# Coleman Crawdad 12ft Jon Boat



## topgun15v (Aug 23, 2011)

Hey fellas, I just got home from buying a 12ft Coleman Crawdad from the original owner back in 1995. It is the older body style and green in color. It has a 41in beam, and rated for up to a 5hp motor. I have a 1989 4hp Johnson 2stroke that I am looking to put on the back, and the guy who sold me the boat gave me a 41lb thrust Bill Dance trolling motor! I got the boat and trolling motor for $200 and have to pay another $71.50 to register and title it in Texas. The motor I got for $120 and $32 to register and title it in Texas. So for around $400 I got a pretty nice rig I think. I use a bed extender for my 4x4 Tacoma. Once I learn to take pics and post I will post some (i tried for the motor), because I am going to be fixing her up! Let me know what you guys think. I have done a lot of research and it seems that a deck for the floor is best on a boat this small and narrow. It currently has 2 padded seats that swivel. It will mainly just be my wife and I fishing, and maybe me and the dogs so I don't need anything to crazy. 

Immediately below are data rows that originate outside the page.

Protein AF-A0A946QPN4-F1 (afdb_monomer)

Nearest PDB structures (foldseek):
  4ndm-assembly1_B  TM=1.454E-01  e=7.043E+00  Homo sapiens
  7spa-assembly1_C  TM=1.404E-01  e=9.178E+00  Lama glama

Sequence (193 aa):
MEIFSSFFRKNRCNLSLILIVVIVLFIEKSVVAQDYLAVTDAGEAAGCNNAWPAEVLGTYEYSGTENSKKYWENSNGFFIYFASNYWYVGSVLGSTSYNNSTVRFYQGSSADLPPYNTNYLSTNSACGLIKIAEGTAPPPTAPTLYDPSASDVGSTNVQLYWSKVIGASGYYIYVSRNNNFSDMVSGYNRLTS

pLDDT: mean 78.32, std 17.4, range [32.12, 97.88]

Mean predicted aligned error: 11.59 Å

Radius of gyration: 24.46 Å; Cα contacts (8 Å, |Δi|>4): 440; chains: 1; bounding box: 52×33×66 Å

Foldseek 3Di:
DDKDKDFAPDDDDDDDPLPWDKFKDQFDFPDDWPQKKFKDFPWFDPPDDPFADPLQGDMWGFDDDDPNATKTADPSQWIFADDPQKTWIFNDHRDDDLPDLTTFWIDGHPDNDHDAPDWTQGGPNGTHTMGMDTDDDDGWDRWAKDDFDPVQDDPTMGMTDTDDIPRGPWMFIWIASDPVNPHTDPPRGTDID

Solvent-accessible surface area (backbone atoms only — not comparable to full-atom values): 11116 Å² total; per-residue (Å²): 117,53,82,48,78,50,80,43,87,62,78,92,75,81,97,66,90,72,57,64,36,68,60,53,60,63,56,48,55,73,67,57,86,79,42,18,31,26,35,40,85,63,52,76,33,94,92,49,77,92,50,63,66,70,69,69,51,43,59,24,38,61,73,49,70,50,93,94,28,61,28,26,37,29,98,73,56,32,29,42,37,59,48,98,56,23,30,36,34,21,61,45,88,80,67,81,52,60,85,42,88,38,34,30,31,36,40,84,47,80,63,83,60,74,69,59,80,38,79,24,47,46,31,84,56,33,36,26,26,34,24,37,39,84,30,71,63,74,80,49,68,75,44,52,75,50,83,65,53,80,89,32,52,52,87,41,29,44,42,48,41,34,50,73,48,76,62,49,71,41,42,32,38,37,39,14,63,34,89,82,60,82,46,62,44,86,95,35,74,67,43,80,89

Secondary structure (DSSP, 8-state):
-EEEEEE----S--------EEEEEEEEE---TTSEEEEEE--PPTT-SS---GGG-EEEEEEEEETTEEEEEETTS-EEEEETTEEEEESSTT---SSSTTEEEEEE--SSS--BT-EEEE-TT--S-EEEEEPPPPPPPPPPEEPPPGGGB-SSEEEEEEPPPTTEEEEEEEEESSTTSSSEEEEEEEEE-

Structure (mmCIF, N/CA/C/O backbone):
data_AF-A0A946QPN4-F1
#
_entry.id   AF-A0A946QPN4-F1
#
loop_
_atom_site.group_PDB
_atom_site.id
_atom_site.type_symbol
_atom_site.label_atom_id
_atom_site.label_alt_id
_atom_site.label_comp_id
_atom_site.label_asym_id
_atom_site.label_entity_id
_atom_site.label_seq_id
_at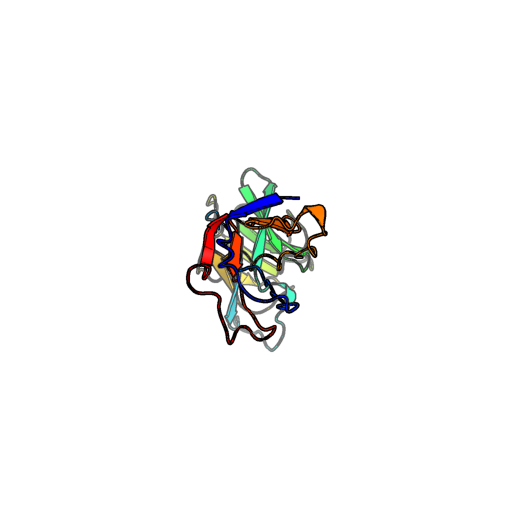om_site.pdbx_PDB_ins_code
_atom_site.Cartn_x
_atom_site.Cartn_y
_atom_site.Cartn_z
_atom_site.occupancy
_atom_site.B_iso_or_equiv
_atom_site.auth_seq_id
_atom_site.auth_comp_id
_atom_site.auth_asym_id
_atom_site.auth_atom_id
_atom_site.pdbx_PDB_model_num
ATOM 1 N N . MET A 1 1 ? -7.589 13.828 20.525 1.00 51.31 1 MET A N 1
ATOM 2 C CA . MET A 1 1 ? -8.350 13.174 21.602 1.00 51.31 1 MET A CA 1
ATOM 3 C C . MET A 1 1 ? -9.795 13.197 21.163 1.00 51.31 1 MET A C 1
ATOM 5 O O . MET A 1 1 ? -10.293 14.281 20.882 1.00 51.31 1 M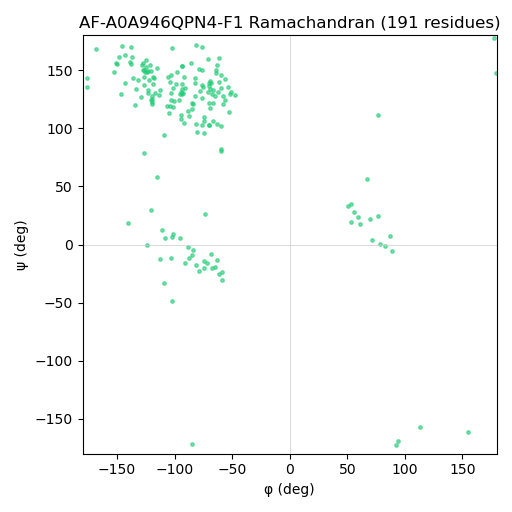ET A O 1
ATOM 9 N N . GLU A 1 2 ? -10.400 12.032 20.972 1.00 55.28 2 GLU A N 1
ATOM 10 C CA . GLU A 1 2 ? -11.830 11.922 20.662 1.00 55.28 2 GLU A CA 1
ATOM 11 C C . GLU A 1 2 ? -12.568 11.480 21.930 1.00 55.28 2 GLU A C 1
ATOM 13 O O . GLU A 1 2 ? -11.982 10.809 22.783 1.00 55.28 2 GLU A O 1
ATOM 18 N N . ILE A 1 3 ? -13.803 11.961 22.098 1.00 53.97 3 ILE A N 1
ATOM 19 C CA . ILE A 1 3 ? -14.596 11.793 23.320 1.00 53.97 3 ILE A CA 1
ATOM 20 C C . ILE A 1 3 ? -15.864 11.040 22.953 1.00 53.97 3 ILE A C 1
ATOM 22 O O . ILE A 1 3 ? -16.641 11.510 22.123 1.00 53.97 3 ILE A O 1
ATOM 26 N N . PHE A 1 4 ? -16.110 9.926 23.633 1.00 51.25 4 PHE A N 1
ATOM 27 C CA . PHE A 1 4 ? -17.384 9.229 23.553 1.00 51.25 4 PHE A CA 1
ATOM 28 C C . PHE A 1 4 ? -18.054 9.190 24.920 1.00 51.25 4 PHE A C 1
ATOM 30 O O . PHE A 1 4 ? -17.422 8.945 25.949 1.00 51.25 4 PHE A O 1
ATOM 37 N N . SER A 1 5 ? -19.364 9.423 24.919 1.00 49.03 5 SER A N 1
ATOM 38 C CA . SER A 1 5 ? -20.210 9.297 26.101 1.00 49.03 5 SER A CA 1
ATOM 39 C C . SER A 1 5 ? -21.289 8.265 25.805 1.00 49.03 5 SER A C 1
ATOM 41 O O . SER A 1 5 ? -22.012 8.388 24.819 1.00 49.03 5 SER A O 1
ATOM 43 N N . SER A 1 6 ? -21.396 7.230 26.641 1.00 47.88 6 SER A N 1
ATOM 44 C CA . SER A 1 6 ? -22.519 6.287 26.568 1.00 47.88 6 SER A CA 1
ATOM 45 C C . SER A 1 6 ? -23.233 6.148 27.901 1.00 47.88 6 SER A C 1
ATOM 47 O O . SER A 1 6 ? -22.651 6.287 28.980 1.00 47.88 6 SER A O 1
ATOM 49 N N . PHE A 1 7 ? -24.537 5.903 27.799 1.00 43.75 7 PHE A N 1
ATOM 50 C CA . PHE A 1 7 ? -25.450 5.790 28.923 1.00 43.75 7 PHE A CA 1
ATOM 51 C C . PHE A 1 7 ? -25.546 4.324 29.369 1.00 43.75 7 PHE A C 1
ATOM 53 O O . PHE A 1 7 ? -26.203 3.508 28.727 1.00 43.75 7 PHE A O 1
ATOM 60 N N . PHE A 1 8 ? -24.911 3.987 30.487 1.00 48.78 8 PHE A N 1
ATOM 61 C CA . PHE A 1 8 ? -25.029 2.696 31.156 1.00 48.78 8 PHE A CA 1
ATOM 62 C C . PHE A 1 8 ? -26.217 2.705 32.127 1.00 48.78 8 PHE A C 1
ATOM 64 O O . PHE A 1 8 ? -26.163 3.322 33.186 1.00 48.78 8 PHE A O 1
ATOM 71 N N . ARG A 1 9 ? -27.302 1.969 31.861 1.00 35.31 9 ARG A N 1
ATOM 72 C CA . ARG A 1 9 ? -28.329 1.756 32.904 1.00 35.31 9 ARG A CA 1
ATOM 73 C C . ARG A 1 9 ? -27.782 0.844 34.006 1.00 35.31 9 ARG A C 1
ATOM 75 O O . ARG A 1 9 ? -27.727 -0.372 33.851 1.00 35.31 9 ARG A O 1
ATOM 82 N N . LYS A 1 10 ? -27.412 1.432 35.144 1.00 39.78 10 LYS A N 1
ATOM 83 C CA . LYS A 1 10 ? -27.040 0.708 36.365 1.00 39.78 10 LYS A CA 1
ATOM 84 C C . LYS A 1 10 ? -28.307 0.185 37.051 1.00 39.78 10 LYS A C 1
ATOM 86 O O . LYS A 1 10 ? -29.017 0.949 37.704 1.00 39.78 10 LYS A O 1
ATOM 91 N N . ASN A 1 11 ? -28.602 -1.110 36.919 1.00 32.31 11 ASN A N 1
ATOM 92 C CA . ASN A 1 11 ? -29.582 -1.750 37.799 1.00 32.31 11 ASN A CA 1
ATOM 93 C C . ASN A 1 11 ? -29.010 -1.761 39.222 1.00 32.31 11 ASN A C 1
ATOM 95 O O . ASN A 1 11 ? -27.907 -2.250 39.467 1.00 32.31 11 ASN A O 1
ATOM 99 N N . ARG A 1 12 ? -29.738 -1.143 40.155 1.00 39.00 12 ARG A N 1
ATOM 100 C CA . ARG A 1 12 ? -29.316 -0.995 41.546 1.00 39.00 12 ARG A CA 1
ATOM 101 C C . ARG A 1 12 ? -29.355 -2.347 42.260 1.00 39.00 12 ARG A C 1
ATOM 103 O O . ARG A 1 12 ? -30.431 -2.774 42.647 1.00 39.00 12 ARG A O 1
ATOM 110 N N . CYS A 1 13 ? -28.200 -2.977 42.464 1.00 32.12 13 CYS A N 1
ATOM 111 C CA . CYS A 1 13 ? -27.849 -3.665 43.711 1.00 32.12 13 CYS A CA 1
ATOM 112 C C . CYS A 1 13 ? -26.407 -4.195 43.654 1.00 32.12 13 CYS A C 1
ATOM 114 O O . CYS A 1 13 ? -26.005 -4.813 42.678 1.00 32.12 13 CYS A O 1
ATOM 116 N N . ASN A 1 14 ? -25.687 -3.984 44.754 1.00 32.59 14 ASN A N 1
ATOM 117 C CA . ASN A 1 14 ? -24.349 -4.464 45.106 1.00 32.59 14 ASN A CA 1
ATOM 118 C C . ASN A 1 14 ? -23.106 -3.806 44.481 1.00 32.59 14 ASN A C 1
ATOM 120 O O . ASN A 1 14 ? -22.767 -3.937 43.309 1.00 32.59 14 ASN A O 1
ATOM 124 N N . LEU A 1 15 ? -22.400 -3.133 45.392 1.00 33.88 15 LEU A N 1
ATOM 125 C CA . LEU A 1 15 ? -21.013 -2.707 45.345 1.00 33.88 15 LEU A CA 1
ATOM 126 C C . LEU A 1 15 ? -20.118 -3.952 45.199 1.00 33.88 15 LEU A C 1
ATOM 128 O O . LEU A 1 15 ? -19.870 -4.671 46.161 1.00 33.88 15 LEU A O 1
ATOM 132 N N . SER A 1 16 ? -19.624 -4.213 43.998 1.00 35.41 16 SER A N 1
ATOM 133 C CA . SER A 1 16 ? -18.350 -4.896 43.812 1.00 35.41 16 SER A CA 1
ATOM 134 C C . SER A 1 16 ? -17.691 -4.250 42.611 1.00 35.41 16 SER A C 1
ATOM 136 O O . SER A 1 16 ? -18.365 -3.864 41.655 1.00 35.41 16 SER A O 1
ATOM 138 N N . LEU A 1 17 ? -16.390 -4.049 42.727 1.00 37.53 17 LEU A N 1
ATOM 139 C CA . LEU A 1 17 ? -15.499 -3.501 41.725 1.00 37.53 17 LEU A CA 1
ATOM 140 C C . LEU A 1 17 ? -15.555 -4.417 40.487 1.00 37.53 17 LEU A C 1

My plan was to deck the rear to hid the gas tank and life jackets. I also want to build a little area in the front for the trolling motor and battery to hide. It currently has some hard plastic pieces which say "do not stand"... lol. 

I have a kid on the way in February, so this will be my last boat for a while, due to money and time, but let me know what you think. I am open to any suggestions, and seeing the stuff on this website, it looks like there are plenty of professionals out there. Thanks, Ryan


----------



## Howard (Aug 24, 2011)

Post pic of the Crawdad. The one I have fished I wouldn't change a thing. Loved it for it was. JMO Great pick up for you!


----------



## Jim (Aug 24, 2011)

Great little boat for super calm small waters. Your idea is perfect and I have seen it done many times before. They dont make those old crawdads like they used to....nice and simple.


----------



## topgun15v (Aug 24, 2011)

Thanks guys. Ok, below are the pics. Let me know what you think. After it being light out now, I never even noticed, but it looks like the previous owner already carpeted the decks and built some! They feel pretty soft though, so I may try and remove/fix to my liking. Plus the boat is very heavy, since I don't have a trailer it makes it hard to lift by myself... Feels about 200lbs.


----------